You could obviate all this work if you just see that $\displaystyle \frac{1}{\sqrt{x^2+3}}\sim\frac{1}{x}$ and since that integral is divergent on $\displaystyle [1,infty}$ your integral diverges.

4. Originally Posted by RedBarchetta
Does anyone mind looking this over?

$\displaystyle \int\limits_0^\infty {\frac{{dx}} {{\sqrt {x^2 + 3} }} \Rightarrow \left[ {\begin{array}{*{20}c} {x = \sqrt 3 \tan \theta } \\ {dx = \sqrt 3 \sec ^2 \theta d\theta } \\ {\sqrt {x^2 + 3} = \sqrt 3 \sec \theta } \\ \end{array} } \right]} \Rightarrow \int\limits_{x = 0}^{x = \infty } {\frac{{\sqrt 3 \sec ^2 \theta }} {{\sqrt 3 \sec \theta }}} d\theta$
This integral converges if and only if $\displaystyle \int \limits_1^\infty \frac{dx}{\sqrt{x^2+3}}$ converges.

Now for $\displaystyle 1\leq x < \infty$ we have $\displaystyle x^2 + 3 \leq x^2 + 3x^2 \implies \frac{1}{\sqrt{x^2+3}} \geq \frac{1}{\sqrt{x^2+3x^2}} = \frac{1}{2x}$

Therefore, $\displaystyle \int \limits_1^\infty \frac{dx}{\sqrt{x^2+3}} \geq \int \limits_1^\infty \frac{dx}{2x} = \infty$

EDIT: Mistake fixed.

5. Originally Posted by ThePerfectHacker
This integral converges if and only if $\displaystyle \int \limits_1^\infty \frac{dx}{\sqrt{x^2+3}}$ converges.

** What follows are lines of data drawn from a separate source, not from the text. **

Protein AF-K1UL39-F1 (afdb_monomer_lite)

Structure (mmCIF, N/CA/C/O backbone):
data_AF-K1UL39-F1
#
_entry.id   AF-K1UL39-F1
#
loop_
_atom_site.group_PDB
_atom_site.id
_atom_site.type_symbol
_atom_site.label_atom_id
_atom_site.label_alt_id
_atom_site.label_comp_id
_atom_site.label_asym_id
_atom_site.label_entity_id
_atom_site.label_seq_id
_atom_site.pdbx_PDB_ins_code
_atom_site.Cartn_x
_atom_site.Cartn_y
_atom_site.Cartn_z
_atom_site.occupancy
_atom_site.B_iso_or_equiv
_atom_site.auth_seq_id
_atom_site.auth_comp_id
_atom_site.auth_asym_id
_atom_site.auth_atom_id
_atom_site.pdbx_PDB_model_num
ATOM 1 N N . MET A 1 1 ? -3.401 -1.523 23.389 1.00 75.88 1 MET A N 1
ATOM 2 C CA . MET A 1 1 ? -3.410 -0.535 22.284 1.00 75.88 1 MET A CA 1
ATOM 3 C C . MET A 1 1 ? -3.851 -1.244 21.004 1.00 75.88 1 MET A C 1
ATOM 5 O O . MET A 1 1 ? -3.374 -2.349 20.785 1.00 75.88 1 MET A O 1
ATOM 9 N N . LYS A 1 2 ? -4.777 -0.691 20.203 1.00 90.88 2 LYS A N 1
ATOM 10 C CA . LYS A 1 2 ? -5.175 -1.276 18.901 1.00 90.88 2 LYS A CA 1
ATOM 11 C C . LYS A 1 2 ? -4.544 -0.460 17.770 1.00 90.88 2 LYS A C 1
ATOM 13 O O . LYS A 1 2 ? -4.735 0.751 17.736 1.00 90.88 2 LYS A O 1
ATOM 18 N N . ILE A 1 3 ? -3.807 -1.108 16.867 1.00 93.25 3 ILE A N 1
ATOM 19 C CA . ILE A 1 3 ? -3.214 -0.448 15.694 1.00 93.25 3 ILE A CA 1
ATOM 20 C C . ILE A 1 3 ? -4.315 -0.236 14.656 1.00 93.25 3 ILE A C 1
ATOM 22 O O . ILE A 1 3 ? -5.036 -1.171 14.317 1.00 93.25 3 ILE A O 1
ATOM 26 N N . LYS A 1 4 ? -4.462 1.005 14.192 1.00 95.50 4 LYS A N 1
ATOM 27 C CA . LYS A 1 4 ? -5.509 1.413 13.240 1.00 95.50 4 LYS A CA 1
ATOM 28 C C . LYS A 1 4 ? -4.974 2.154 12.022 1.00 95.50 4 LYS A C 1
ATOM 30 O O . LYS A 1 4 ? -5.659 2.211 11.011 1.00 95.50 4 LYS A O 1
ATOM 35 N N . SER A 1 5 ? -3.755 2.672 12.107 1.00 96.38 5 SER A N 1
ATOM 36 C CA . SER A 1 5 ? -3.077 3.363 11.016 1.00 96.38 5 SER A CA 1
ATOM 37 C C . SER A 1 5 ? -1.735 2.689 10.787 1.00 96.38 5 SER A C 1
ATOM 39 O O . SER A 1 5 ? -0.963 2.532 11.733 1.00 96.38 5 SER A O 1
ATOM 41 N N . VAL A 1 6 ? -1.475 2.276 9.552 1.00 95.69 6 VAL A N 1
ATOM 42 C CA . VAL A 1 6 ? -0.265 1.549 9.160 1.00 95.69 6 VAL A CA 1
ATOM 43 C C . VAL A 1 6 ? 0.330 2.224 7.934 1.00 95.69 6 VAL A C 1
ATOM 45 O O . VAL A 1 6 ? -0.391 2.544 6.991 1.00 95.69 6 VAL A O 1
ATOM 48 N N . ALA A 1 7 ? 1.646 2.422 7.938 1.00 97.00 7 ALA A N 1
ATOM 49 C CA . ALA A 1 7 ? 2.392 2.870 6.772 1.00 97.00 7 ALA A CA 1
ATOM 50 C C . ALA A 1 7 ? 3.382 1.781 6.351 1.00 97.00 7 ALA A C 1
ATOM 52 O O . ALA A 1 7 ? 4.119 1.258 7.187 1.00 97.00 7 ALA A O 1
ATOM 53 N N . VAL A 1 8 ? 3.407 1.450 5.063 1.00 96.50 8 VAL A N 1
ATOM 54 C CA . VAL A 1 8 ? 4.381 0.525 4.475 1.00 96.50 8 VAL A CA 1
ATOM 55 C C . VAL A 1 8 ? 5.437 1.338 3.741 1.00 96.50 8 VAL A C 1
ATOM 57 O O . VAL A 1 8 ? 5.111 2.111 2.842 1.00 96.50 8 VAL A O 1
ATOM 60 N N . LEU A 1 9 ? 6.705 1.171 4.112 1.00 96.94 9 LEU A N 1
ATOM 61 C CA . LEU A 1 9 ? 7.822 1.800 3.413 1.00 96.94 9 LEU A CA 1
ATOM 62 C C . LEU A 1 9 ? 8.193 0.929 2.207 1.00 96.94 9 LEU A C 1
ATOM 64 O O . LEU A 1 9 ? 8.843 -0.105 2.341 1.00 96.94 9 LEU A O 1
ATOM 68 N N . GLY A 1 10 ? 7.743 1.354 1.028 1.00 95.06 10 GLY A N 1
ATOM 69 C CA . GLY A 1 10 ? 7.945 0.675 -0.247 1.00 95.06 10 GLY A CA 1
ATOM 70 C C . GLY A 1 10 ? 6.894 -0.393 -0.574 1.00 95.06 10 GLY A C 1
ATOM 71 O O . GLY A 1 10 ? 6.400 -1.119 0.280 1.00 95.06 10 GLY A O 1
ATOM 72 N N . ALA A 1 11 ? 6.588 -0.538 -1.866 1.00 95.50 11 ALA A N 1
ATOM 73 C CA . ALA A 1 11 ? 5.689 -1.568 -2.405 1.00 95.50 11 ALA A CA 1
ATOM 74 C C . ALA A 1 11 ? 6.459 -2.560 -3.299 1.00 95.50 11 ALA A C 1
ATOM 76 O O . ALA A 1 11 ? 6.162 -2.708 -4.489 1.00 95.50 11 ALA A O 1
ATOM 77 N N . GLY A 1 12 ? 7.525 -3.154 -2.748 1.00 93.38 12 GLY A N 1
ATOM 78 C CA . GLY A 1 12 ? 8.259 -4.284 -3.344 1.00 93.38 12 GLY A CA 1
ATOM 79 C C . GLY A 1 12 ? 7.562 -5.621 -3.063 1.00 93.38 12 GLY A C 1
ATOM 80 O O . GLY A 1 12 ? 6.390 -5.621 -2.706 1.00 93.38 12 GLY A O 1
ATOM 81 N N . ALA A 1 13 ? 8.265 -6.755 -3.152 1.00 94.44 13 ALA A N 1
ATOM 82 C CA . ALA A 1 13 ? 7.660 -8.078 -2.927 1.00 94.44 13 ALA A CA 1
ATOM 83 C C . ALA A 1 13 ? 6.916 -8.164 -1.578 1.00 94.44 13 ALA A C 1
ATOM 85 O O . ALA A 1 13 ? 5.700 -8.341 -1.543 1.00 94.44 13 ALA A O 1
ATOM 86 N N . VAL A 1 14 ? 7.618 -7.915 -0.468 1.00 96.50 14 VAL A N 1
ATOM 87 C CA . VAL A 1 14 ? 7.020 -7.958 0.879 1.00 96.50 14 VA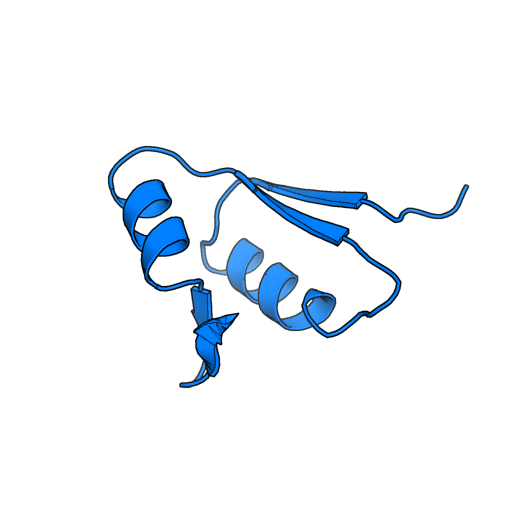L A CA 1
ATOM 88 C C . VAL A 1 14 ? 5.982 -6.848 1.074 1.00 96.50 14 VAL A C 1
ATOM 90 O O . VAL A 1 14 ? 4.893 -7.107 1.577 1.00 96.50 14 VAL A O 1
ATOM 93 N N . GLY A 1 15 ? 6.276 -5.621 0.631 1.00 96.44 15 GLY A N 1
ATOM 94 C CA . GLY A 1 15 ? 5.345 -4.497 0.767 1.00 96.44 15 GLY A CA 1
ATOM 95 C C . GLY A 1 15 ? 4.022 -4.732 0.033 1.00 96.44 15 GLY A C 1
ATOM 96 O O . GLY A 1 15 ? 2.958 -4.458 0.577 1.00 96.44 15 GLY A O 1
ATOM 97 N N . SER A 1 16 ? 4.074 -5.318 -1.165 1.00 95.25 16 SER A N 1
ATOM 98 C CA . SER A 1 16 ? 2.881 -5.689 -1.932 1.00 95.25 16 SER A CA 1
ATOM 99 C C . SER A 1 16 ? 2.063 -6.782 -1.243 1.00 95.25 16 SER A C 1
ATOM 101 O O . SER A 1 16 ? 0.842 -6.679 -1.203 1.00 95.25 16 SER A O 1
ATOM 103 N N . TYR A 1 17 ? 2.709 -7.764 -0.605 1.00 96.31 17 TYR A N 1
ATOM 104 C CA . TYR A 1 17 ? 2.011 -8.780 0.186 1.00 96.31 17 TYR A CA 1
ATOM 105 C C . TYR A 1 17 ? 1.266 -8.170 1.384 1.00 96.31 17 TYR A C 1
ATOM 107 O O . TYR A 1 17 ? 0.122 -8.531 1.656 1.00 96.31 17 TYR A O 1
ATOM 115 N N . VAL A 1 18 ? 1.877 -7.191 2.062 1.00 96.75 18 VAL A N 1
ATOM 116 C CA . VAL A 1 18 ? 1.226 -6.453 3.157 1.00 96.75 18 VAL A CA 1
ATOM 117 C C . VAL A 1 18 ? 0.041 -5.628 2.643 1.00 96.75 18 VAL A C 1
ATOM 119 O O . VAL A 1 18 ? -1.022 -5.652 3.260 1.00 96.75 18 VAL A O 1
ATOM 122 N N . ILE A 1 19 ? 0.192 -4.938 1.506 1.00 96.19 19 ILE A N 1
ATOM 123 C CA . ILE A 1 19 ? -0.898 -4.176 0.874 1.00 96.19 19 ILE A CA 1
ATOM 124 C C . ILE A 1 19 ? -2.064 -5.103 0.521 1.00 96.19 19 ILE A C 1
ATOM 126 O O . ILE A 1 19 ? -3.198 -4.842 0.917 1.00 96.19 19 ILE A O 1
ATOM 130 N N . TRP A 1 20 ? -1.781 -6.222 -0.147 1.00 95.75 20 TRP A N 1
ATOM 131 C CA . TRP A 1 20 ? -2.776 -7.236 -0.483 1.00 95.75 20 TRP A CA 1
ATOM 132 C C . TRP A 1 20 ? -3.531 -7.733 0.759 1.00 95.75 20 TRP A C 1
ATOM 134 O O . TRP A 1 20 ? -4.758 -7.721 0.768 1.00 95.75 20 TRP A O 1
ATOM 144 N N . GLY A 1 21 ? -2.819 -8.090 1.833 1.00 94.88 21 GLY A N 1
ATOM 145 C CA . GLY A 1 21 ? -3.429 -8.660 3.037 1.00 94.88 21 GLY A CA 1
ATOM 146 C C . GLY A 1 21 ? -4.199 -7.671 3.923 1.00 94.88 21 GLY A C 1
ATOM 147 O O . GLY A 1 21 ? -5.094 -8.088 4.662 1.00 94.88 21 GLY A O 1
ATOM 148 N N . LEU A 1 22 ? -3.863 -6.375 3.885 1.00 95.44 22 LEU A N 1
ATOM 149 C CA . LEU A 1 22 ? -4.470 -5.356 4.757 1.00 95.44 22 LEU A CA 1
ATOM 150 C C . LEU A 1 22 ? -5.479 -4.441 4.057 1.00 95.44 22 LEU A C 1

Now for $\displaystyle 1\leq x < \infty$ we have $\displaystyle x^2 + 3 \leq x^2 + 3x^2 \implies \frac{1}{\sqrt{x^3+3}} \geq \frac{1}{\sqrt{x^2+3x^2}} = \frac{1}{2x}$

Therefore, $\displaystyle \int \limits_1^\infty \frac{dx}{\sqrt{x^3+3}} \geq \int \limits_1^\infty \frac{dx}{2x} = \infty$
You surely mean

$\displaystyle \int_1^{\infty}\frac{dx}{\sqrt{x^2+3}}$...as you have it with x³ it converges

6. Originally Posted by Mathstud28
You surely mean

$\displaystyle \int_1^{\infty}\frac{dx}{\sqrt{x^2+3}}$...as you have it with x³ it converges
Yes, that was a mistake. But we cannot let anyone know I made a mistake.